By the 1830's an average of 30,000 immigrants were making their way to Canada, mostly from the United Kingdom. At that time Europe was being ravaged by epidemics, some of which were being brought to Canada by immigrants.
Wanting to keep these diseases from entering, a quarantine station was established in 1832 on Grosse Île, an island in the middle of the St Lawrence River that ships passed on their way to Quebec.
Once the station was established ships would first stop at Grosse Île so passengers could be checked for contagious diseases. Those found to be infected were quarantined on the island, those found healthy were returned to the ship. This split many families apart as the healthy could not remain on the island and the sick could not leave.
By the 1900s Grosse Île was seeing record numbers of immigrants with a peak of 225,000 in 1914. It was thought that the station would need to be expanded but then the first World War followed by the Great Depression reduced the number of immigrants seeking a new home in Canada. Grosse Île was closed in 1937.
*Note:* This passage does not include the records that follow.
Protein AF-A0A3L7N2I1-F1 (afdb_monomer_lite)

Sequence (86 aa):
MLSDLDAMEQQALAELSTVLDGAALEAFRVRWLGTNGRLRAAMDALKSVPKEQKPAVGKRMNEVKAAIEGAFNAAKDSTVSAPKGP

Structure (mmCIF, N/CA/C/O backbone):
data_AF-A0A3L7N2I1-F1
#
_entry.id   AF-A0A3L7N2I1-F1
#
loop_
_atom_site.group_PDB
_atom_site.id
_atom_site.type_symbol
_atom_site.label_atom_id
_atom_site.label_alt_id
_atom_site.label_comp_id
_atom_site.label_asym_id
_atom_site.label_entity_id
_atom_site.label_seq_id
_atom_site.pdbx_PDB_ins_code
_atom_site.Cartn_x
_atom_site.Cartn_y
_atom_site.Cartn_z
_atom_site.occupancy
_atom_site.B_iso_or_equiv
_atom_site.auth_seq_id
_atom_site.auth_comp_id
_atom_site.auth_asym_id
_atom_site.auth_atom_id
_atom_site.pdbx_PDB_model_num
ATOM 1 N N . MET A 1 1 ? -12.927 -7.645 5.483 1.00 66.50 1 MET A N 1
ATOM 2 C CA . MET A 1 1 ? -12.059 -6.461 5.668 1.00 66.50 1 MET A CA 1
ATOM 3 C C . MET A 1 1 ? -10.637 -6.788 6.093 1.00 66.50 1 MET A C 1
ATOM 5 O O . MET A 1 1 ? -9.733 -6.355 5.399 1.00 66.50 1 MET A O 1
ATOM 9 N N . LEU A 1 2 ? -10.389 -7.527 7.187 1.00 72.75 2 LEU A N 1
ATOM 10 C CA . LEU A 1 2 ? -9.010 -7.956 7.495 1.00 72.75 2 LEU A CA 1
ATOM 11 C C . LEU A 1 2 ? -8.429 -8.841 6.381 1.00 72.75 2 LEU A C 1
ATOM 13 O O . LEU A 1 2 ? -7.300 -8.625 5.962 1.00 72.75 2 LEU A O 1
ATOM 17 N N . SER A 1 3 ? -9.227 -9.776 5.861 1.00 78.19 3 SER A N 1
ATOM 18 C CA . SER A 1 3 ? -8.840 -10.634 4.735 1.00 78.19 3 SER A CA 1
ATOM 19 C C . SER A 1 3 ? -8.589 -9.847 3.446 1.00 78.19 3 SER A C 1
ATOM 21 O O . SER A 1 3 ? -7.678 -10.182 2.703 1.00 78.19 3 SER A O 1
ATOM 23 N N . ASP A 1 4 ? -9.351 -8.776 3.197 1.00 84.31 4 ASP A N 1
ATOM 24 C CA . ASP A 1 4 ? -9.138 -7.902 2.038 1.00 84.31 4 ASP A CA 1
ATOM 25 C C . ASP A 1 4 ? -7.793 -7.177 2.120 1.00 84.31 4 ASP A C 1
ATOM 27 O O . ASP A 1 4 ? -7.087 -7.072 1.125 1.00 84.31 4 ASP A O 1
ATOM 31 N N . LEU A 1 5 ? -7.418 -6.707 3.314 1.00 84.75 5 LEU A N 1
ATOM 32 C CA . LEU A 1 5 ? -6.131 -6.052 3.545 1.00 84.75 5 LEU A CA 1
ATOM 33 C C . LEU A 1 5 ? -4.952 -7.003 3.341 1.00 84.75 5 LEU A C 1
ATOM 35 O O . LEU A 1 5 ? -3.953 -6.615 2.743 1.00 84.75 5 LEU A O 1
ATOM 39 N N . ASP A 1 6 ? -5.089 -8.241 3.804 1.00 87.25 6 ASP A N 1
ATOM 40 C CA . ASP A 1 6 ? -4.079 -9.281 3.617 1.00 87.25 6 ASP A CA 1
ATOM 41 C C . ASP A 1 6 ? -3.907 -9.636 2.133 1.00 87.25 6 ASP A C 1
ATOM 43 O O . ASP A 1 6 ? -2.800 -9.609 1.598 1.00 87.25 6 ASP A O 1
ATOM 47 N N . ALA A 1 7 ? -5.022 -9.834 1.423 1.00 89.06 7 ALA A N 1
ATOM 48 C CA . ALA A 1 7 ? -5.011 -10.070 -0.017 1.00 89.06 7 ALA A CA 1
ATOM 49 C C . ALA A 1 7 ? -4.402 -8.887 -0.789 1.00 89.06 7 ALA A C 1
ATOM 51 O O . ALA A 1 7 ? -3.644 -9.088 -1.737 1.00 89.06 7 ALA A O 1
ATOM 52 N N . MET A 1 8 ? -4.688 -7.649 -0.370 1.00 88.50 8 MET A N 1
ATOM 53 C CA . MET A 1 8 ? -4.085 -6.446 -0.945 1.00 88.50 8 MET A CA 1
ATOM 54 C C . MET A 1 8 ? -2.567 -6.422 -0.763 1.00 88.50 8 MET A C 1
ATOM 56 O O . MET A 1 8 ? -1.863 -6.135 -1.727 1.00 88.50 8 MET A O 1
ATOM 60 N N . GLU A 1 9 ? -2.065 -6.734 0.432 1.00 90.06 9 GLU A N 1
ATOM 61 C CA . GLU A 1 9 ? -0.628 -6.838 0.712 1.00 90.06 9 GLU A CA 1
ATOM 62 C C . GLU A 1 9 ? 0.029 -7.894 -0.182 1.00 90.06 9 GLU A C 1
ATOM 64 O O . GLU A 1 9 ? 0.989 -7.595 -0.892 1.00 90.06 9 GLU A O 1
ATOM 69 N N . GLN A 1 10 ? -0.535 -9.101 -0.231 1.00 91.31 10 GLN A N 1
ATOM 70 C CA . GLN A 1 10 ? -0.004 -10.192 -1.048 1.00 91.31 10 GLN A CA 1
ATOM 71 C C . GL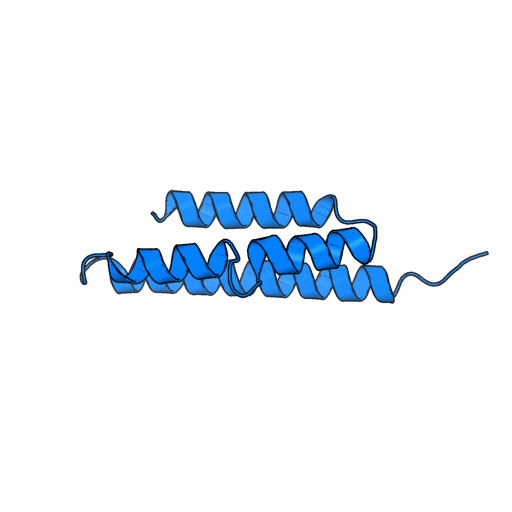N A 1 10 ? -0.017 -9.863 -2.544 1.00 91.31 10 GLN A C 1
ATOM 73 O O . GLN A 1 10 ? 0.981 -10.078 -3.230 1.00 91.31 10 GLN A O 1
ATOM 78 N N . GLN A 1 11 ? -1.117 -9.306 -3.060 1.00 91.31 11 GLN A N 1
ATOM 79 C CA . GLN A 1 11 ? -1.205 -8.881 -4.458 1.00 91.31 11 GLN A CA 1
ATOM 80 C C . GLN A 1 11 ? -0.208 -7.772 -4.777 1.00 91.31 11 GLN A C 1
ATOM 82 O O . GLN A 1 11 ? 0.398 -7.793 -5.845 1.00 91.31 11 GLN A O 1
ATOM 87 N N . ALA A 1 12 ? -0.038 -6.812 -3.870 1.00 91.00 12 ALA A N 1
ATOM 88 C CA . ALA A 1 12 ? 0.916 -5.734 -4.040 1.00 91.00 12 ALA A CA 1
ATOM 89 C C . ALA A 1 12 ? 2.348 -6.279 -4.109 1.00 91.00 12 ALA A C 1
ATOM 91 O O . ALA A 1 12 ? 3.067 -5.972 -5.051 1.00 91.00 12 ALA A O 1
ATOM 92 N N . LEU A 1 13 ? 2.745 -7.145 -3.175 1.00 90.00 13 LEU A N 1
ATOM 93 C CA . LEU A 1 13 ? 4.073 -7.768 -3.166 1.00 90.00 13 LEU A CA 1
ATOM 94 C C . LEU A 1 13 ? 4.315 -8.660 -4.394 1.00 90.00 13 LEU A C 1
ATOM 96 O O . LEU A 1 13 ? 5.411 -8.651 -4.960 1.00 90.00 13 LEU A O 1
ATOM 100 N N . ALA A 1 14 ? 3.293 -9.398 -4.834 1.00 91.00 14 ALA A N 1
ATOM 101 C CA . ALA A 1 14 ? 3.365 -10.221 -6.035 1.00 91.00 14 ALA A CA 1
ATOM 102 C C . ALA A 1 14 ? 3.523 -9.367 -7.302 1.00 91.00 14 ALA A C 1
ATOM 104 O O . ALA A 1 14 ? 4.422 -9.633 -8.095 1.00 91.00 14 ALA A O 1
ATOM 105 N N . GLU A 1 15 ? 2.712 -8.313 -7.473 1.00 89.94 15 GLU A N 1
ATOM 106 C CA . GLU A 1 15 ? 2.869 -7.370 -8.590 1.00 89.94 15 GLU A CA 1
ATOM 107 C C . GLU A 1 15 ? 4.260 -6.729 -8.551 1.00 89.94 15 GLU A C 1
ATOM 109 O O . GLU A 1 15 ? 4.942 -6.687 -9.573 1.00 89.94 15 GLU A O 1
ATOM 114 N N . LEU A 1 16 ? 4.722 -6.300 -7.375 1.00 87.88 16 LEU A N 1
ATOM 115 C CA . LEU A 1 16 ? 6.028 -5.671 -7.221 1.00 87.88 16 LEU A CA 1
ATOM 116 C C . LEU A 1 16 ? 7.189 -6.606 -7.576 1.00 87.88 16 LEU A C 1
ATOM 118 O O . LEU A 1 16 ? 8.178 -6.162 -8.142 1.00 87.88 16 LEU A O 1
ATOM 122 N N . SER A 1 17 ? 7.050 -7.905 -7.306 1.00 86.56 17 SER A N 1
ATOM 123 C CA . SER A 1 17 ? 8.042 -8.916 -7.703 1.00 86.56 17 SER A CA 1
ATOM 124 C C . SER A 1 17 ? 8.116 -9.105 -9.224 1.00 86.56 17 SER A C 1
ATOM 126 O O . SER A 1 17 ? 9.118 -9.597 -9.732 1.00 86.56 17 SER A O 1
ATOM 128 N N . THR A 1 18 ? 7.070 -8.711 -9.959 1.00 86.38 18 THR A N 1
ATOM 129 C CA . THR A 1 18 ? 7.055 -8.706 -11.434 1.00 86.38 18 THR A CA 1
ATOM 130 C C . THR A 1 18 ? 7.505 -7.376 -12.041 1.00 86.38 18 THR A C 1
ATOM 132 O O . THR A 1 18 ? 7.655 -7.274 -13.257 1.00 86.38 18 THR A O 1
ATOM 135 N N . VAL A 1 19 ? 7.721 -6.347 -11.216 1.00 87.44 19 VAL A N 1
ATOM 136 C CA . VAL A 1 19 ? 8.217 -5.045 -11.666 1.00 87.44 19 VAL A CA 1
ATOM 137 C C . VAL A 1 19 ? 9.716 -5.151 -11.941 1.00 87.44 19 VAL A C 1
ATOM 139 O O . VAL A 1 19 ? 10.518 -5.273 -11.021 1.00 87.44 19 VAL A O 1
ATOM 142 N N . LEU A 1 20 ? 10.087 -5.074 -13.218 1.00 81.44 20 LEU A N 1
ATOM 143 C CA . LEU A 1 20 ? 11.480 -5.157 -13.678 1.00 81.44 20 LEU A CA 1
ATOM 144 C C . LEU A 1 20 ? 12.019 -3.821 -14.211 1.00 81.44 20 LEU A C 1
ATOM 146 O O . LEU A 1 20 ? 13.226 -3.645 -14.332 1.00 81.44 20 LEU A O 1
ATOM 150 N N . ASP A 1 21 ? 11.132 -2.861 -14.478 1.00 85.25 21 ASP A N 1
ATOM 151 C CA . ASP A 1 21 ? 11.462 -1.600 -15.136 1.00 85.25 21 ASP A CA 1
ATOM 152 C C . ASP A 1 21 ? 10.824 -0.413 -14.413 1.00 85.25 21 ASP A C 1
ATOM 154 O O . ASP A 1 21 ? 9.730 -0.513 -13.845 1.00 85.25 21 ASP A O 1
ATOM 158 N N . GLY A 1 22 ? 11.454 0.761 -14.516 1.00 84.94 22 GLY A N 1
ATOM 159 C CA . GLY A 1 22 ? 10.950 1.992 -13.896 1.00 84.94 22 GLY A CA 1
ATOM 160 C C . GLY A 1 22 ? 9.523 2.367 -14.325 1.00 84.94 22 GLY A C 1
ATOM 161 O O . GLY A 1 22 ? 8.763 2.916 -13.529 1.00 84.94 22 GLY A O 1
ATOM 162 N N . ALA A 1 23 ? 9.114 2.012 -15.548 1.00 87.56 23 ALA A N 1
ATOM 163 C CA . ALA A 1 23 ? 7.745 2.223 -16.022 1.00 87.56 23 ALA A CA 1
ATOM 164 C C . ALA A 1 23 ? 6.723 1.336 -15.286 1.00 87.56 23 ALA A C 1
ATOM 166 O O . ALA A 1 23 ? 5.662 1.818 -14.886 1.00 87.56 23 ALA A O 1
ATOM 167 N N . ALA A 1 24 ? 7.049 0.057 -15.067 1.00 89.50 24 ALA A N 1
ATOM 168 C CA . ALA A 1 24 ? 6.203 -0.864 -14.308 1.00 89.50 24 ALA A CA 1
ATOM 169 C C . ALA A 1 24 ? 6.136 -0.458 -12.828 1.00 89.50 24 ALA A C 1
ATOM 171 O O . ALA A 1 24 ? 5.075 -0.537 -12.206 1.00 89.50 24 ALA A O 1
ATOM 172 N N . LEU A 1 25 ? 7.241 0.062 -12.293 1.00 89.50 25 LEU A N 1
ATOM 173 C CA . LEU A 1 25 ? 7.319 0.578 -10.935 1.00 89.50 25 LEU A CA 1
ATOM 174 C C . LEU A 1 25 ? 6.408 1.798 -10.744 1.00 89.50 25 LEU A C 1
ATOM 176 O O . LEU A 1 25 ? 5.580 1.817 -9.836 1.00 89.50 25 LEU A O 1
ATOM 180 N N . GLU A 1 26 ? 6.484 2.797 -11.624 1.00 90.31 26 GLU A N 1
ATOM 181 C CA . GLU A 1 26 ? 5.585 3.955 -11.547 1.00 90.31 26 GLU A CA 1
ATOM 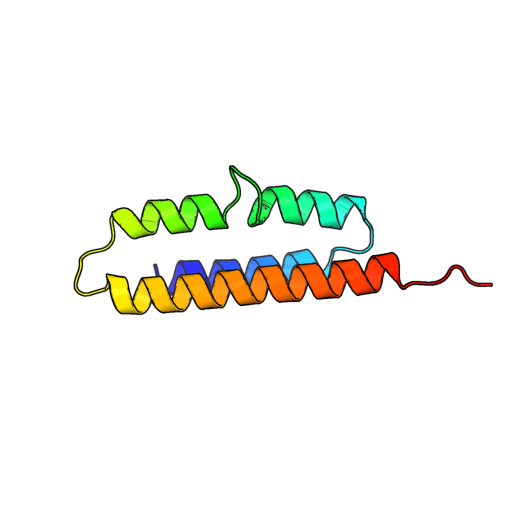182 C C . GLU A 1 26 ? 4.115 3.559 -11.775 1.00 90.31 26 GLU A C 1
ATOM 184 O O . GLU A 1 26 ? 3.231 4.061 -11.077 1.00 90.31 26 GLU A O 1
ATOM 189 N N . ALA A 1 27 ? 3.830 2.604 -12.669 1.00 90.56 27 ALA A N 1
ATOM 190 C CA . ALA A 1 27 ? 2.476 2.075 -12.848 1.00 90.56 27 ALA A CA 1
ATOM 191 C C . ALA A 1 27 ? 1.941 1.416 -11.563 1.00 90.56 27 ALA A C 1
ATOM 193 O O . ALA A 1 27 ? 0.799 1.672 -11.162 1.00 90.56 27 ALA A O 1
ATOM 194 N N . PHE A 1 28 ? 2.775 0.624 -10.883 1.00 92.06 28 PHE A N 1
ATOM 195 C CA . PHE A 1 28 ? 2.463 0.058 -9.57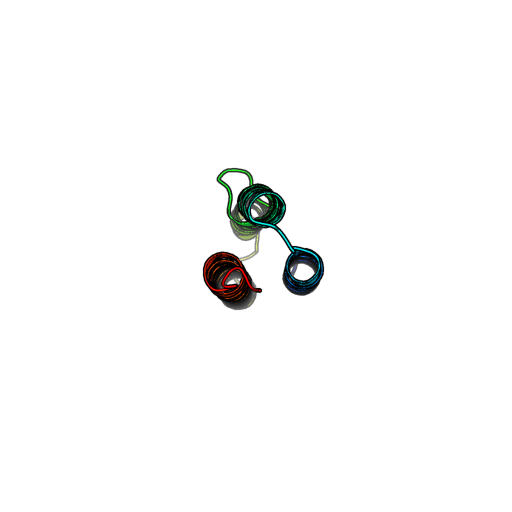5 1.00 92.06 28 PHE A CA 1
ATOM 196 C C . PHE A 1 28 ? 2.182 1.162 -8.549 1.00 92.06 28 PHE A C 1
ATOM 198 O O . PHE A 1 28 ? 1.145 1.142 -7.879 1.00 92.06 28 PHE A O 1
ATOM 205 N N . ARG A 1 29 ? 3.057 2.173 -8.462 1.00 91.19 29 ARG A N 1
ATOM 206 C CA . ARG A 1 29 ? 2.889 3.311 -7.549 1.00 91.19 29 ARG A CA 1
ATOM 207 C C . ARG A 1 29 ? 1.546 3.989 -7.759 1.00 91.19 29 ARG A C 1
ATOM 209 O O . ARG A 1 29 ? 0.834 4.216 -6.790 1.00 91.19 29 ARG A O 1
ATOM 216 N N . VAL A 1 30 ? 1.174 4.298 -8.997 1.00 91.25 30 VAL A N 1
ATOM 217 C CA . VAL A 1 30 ? -0.102 4.964 -9.297 1.00 91.25 30 VAL A CA 1
ATOM 218 C C . VAL A 1 30 ? -1.292 4.073 -8.929 1.00 91.25 30 VAL A C 1
ATOM 220 O O . VAL A 1 30 ? -2.255 4.558 -8.333 1.00 91.25 30 VAL A O 1
ATOM 223 N N . ARG A 1 31 ? -1.217 2.768 -9.217 1.00 91.12 31 ARG A N 1
ATOM 224 C CA . ARG A 1 31 ? -2.283 1.796 -8.922 1.00 91.12 31 ARG A CA 1
ATOM 225 C C . ARG A 1 31 ? -2.506 1.584 -7.422 1.00 91.12 31 ARG A C 1
ATOM 227 O O . ARG A 1 31 ? -3.651 1.430 -6.992 1.00 91.12 31 ARG A O 1
ATOM 234 N N . TRP A 1 32 ? -1.439 1.564 -6.628 1.00 91.81 32 TRP A N 1
ATOM 235 C CA . TRP A 1 32 ? -1.506 1.250 -5.198 1.00 91.81 32 TRP A CA 1
ATOM 236 C C . TRP A 1 32 ? -1.425 2.495 -4.320 1.00 91.81 32 TRP A C 1
ATOM 238 O O . TRP A 1 32 ? -2.352 2.745 -3.550 1.00 91.81 32 TRP A O 1
ATOM 248 N N . LEU A 1 33 ? -0.361 3.284 -4.473 1.00 89.00 33 LEU A N 1
ATOM 249 C CA . LEU A 1 33 ? -0.021 4.469 -3.670 1.00 89.00 33 LEU A CA 1
ATOM 250 C C . LEU A 1 33 ? -0.552 5.791 -4.250 1.00 89.00 33 LEU A C 1
ATOM 252 O O . LEU A 1 33 ? -0.426 6.837 -3.616 1.00 89.00 33 LEU A O 1
ATOM 256 N N . GLY A 1 34 ? -1.112 5.775 -5.460 1.00 88.31 34 GLY A N 1
ATOM 257 C CA . GLY A 1 34 ? -1.609 6.972 -6.126 1.00 88.31 34 GLY A CA 1
ATOM 258 C C . GLY A 1 34 ? -2.830 7.582 -5.440 1.00 88.31 34 GLY A C 1
ATOM 259 O O . GLY A 1 34 ? -3.481 6.979 -4.587 1.00 88.31 34 GLY A O 1
ATOM 260 N N . THR A 1 35 ? -3.196 8.788 -5.873 1.00 82.25 35 THR A N 1
ATOM 261 C CA . THR A 1 35 ? -4.344 9.539 -5.338 1.00 82.25 35 THR A CA 1
ATOM 262 C C . THR A 1 35 ? -5.670 8.778 -5.456 1.00 82.25 35 THR A C 1
ATOM 264 O O . THR A 1 35 ? -6.517 8.913 -4.580 1.00 82.25 35 THR A O 1
ATOM 267 N N . ASN A 1 36 ? -5.826 7.947 -6.492 1.00 82.12 36 ASN A N 1
ATOM 268 C CA . ASN A 1 36 ? -6.960 7.030 -6.686 1.00 82.12 36 ASN A CA 1
ATOM 269 C C . ASN A 1 36 ? -6.552 5.558 -6.510 1.00 82.12 36 ASN A C 1
ATOM 271 O O . ASN A 1 36 ? -7.173 4.654 -7.066 1.00 82.12 36 ASN A O 1
ATOM 275 N N . GLY A 1 37 ? -5.460 5.319 -5.788 1.00 86.31 37 GLY A N 1
ATOM 276 C CA . GLY A 1 37 ? -4.902 3.992 -5.611 1.00 86.31 37 GLY A CA 1
ATOM 277 C C . GLY A 1 37 ? -5.745 3.118 -4.687 1.00 86.31 37 GLY A C 1
ATOM 278 O O . GLY A 1 37 ? -6.559 3.593 -3.886 1.00 86.31 37 GLY A O 1
ATOM 279 N N . ARG A 1 38 ? -5.499 1.811 -4.759 1.00 88.69 38 ARG A N 1
ATOM 280 C CA . ARG A 1 38 ? -6.169 0.804 -3.925 1.00 88.69 38 ARG A CA 1
ATOM 281 C C . ARG A 1 38 ? -6.055 1.103 -2.426 1.00 88.69 38 ARG A C 1
ATOM 283 O O . ARG A 1 38 ? -7.042 0.950 -1.711 1.00 88.69 38 ARG A O 1
ATOM 290 N N . LEU A 1 39 ? -4.903 1.592 -1.951 1.00 87.06 39 LEU A N 1
ATOM 291 C CA . LEU A 1 39 ? -4.723 1.975 -0.542 1.00 87.06 39 LEU A CA 1
ATOM 292 C C . LEU A 1 39 ? -5.649 3.122 -0.131 1.00 87.06 39 LEU A C 1
ATOM 294 O O . LEU A 1 39 ? -6.239 3.078 0.947 1.00 87.06 39 LEU A O 1
ATOM 298 N N . ARG A 1 40 ? -5.828 4.128 -0.996 1.00 87.31 40 ARG A N 1
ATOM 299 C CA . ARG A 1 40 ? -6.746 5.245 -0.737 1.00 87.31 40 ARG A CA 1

A second quarantine station, Pier 21, was established in 1928 in Halifax and was in operation until 1971. It's said that 1 in 5 immigrants to Canada during those years entered through Pier 21.
Grosse Île records are available at Library & Archives Canada. Pier 21 records up to the year 1935 are available at the Canadian Museum of Immigration at Pier 21. Records after 1935 are protected under the Privacy Act.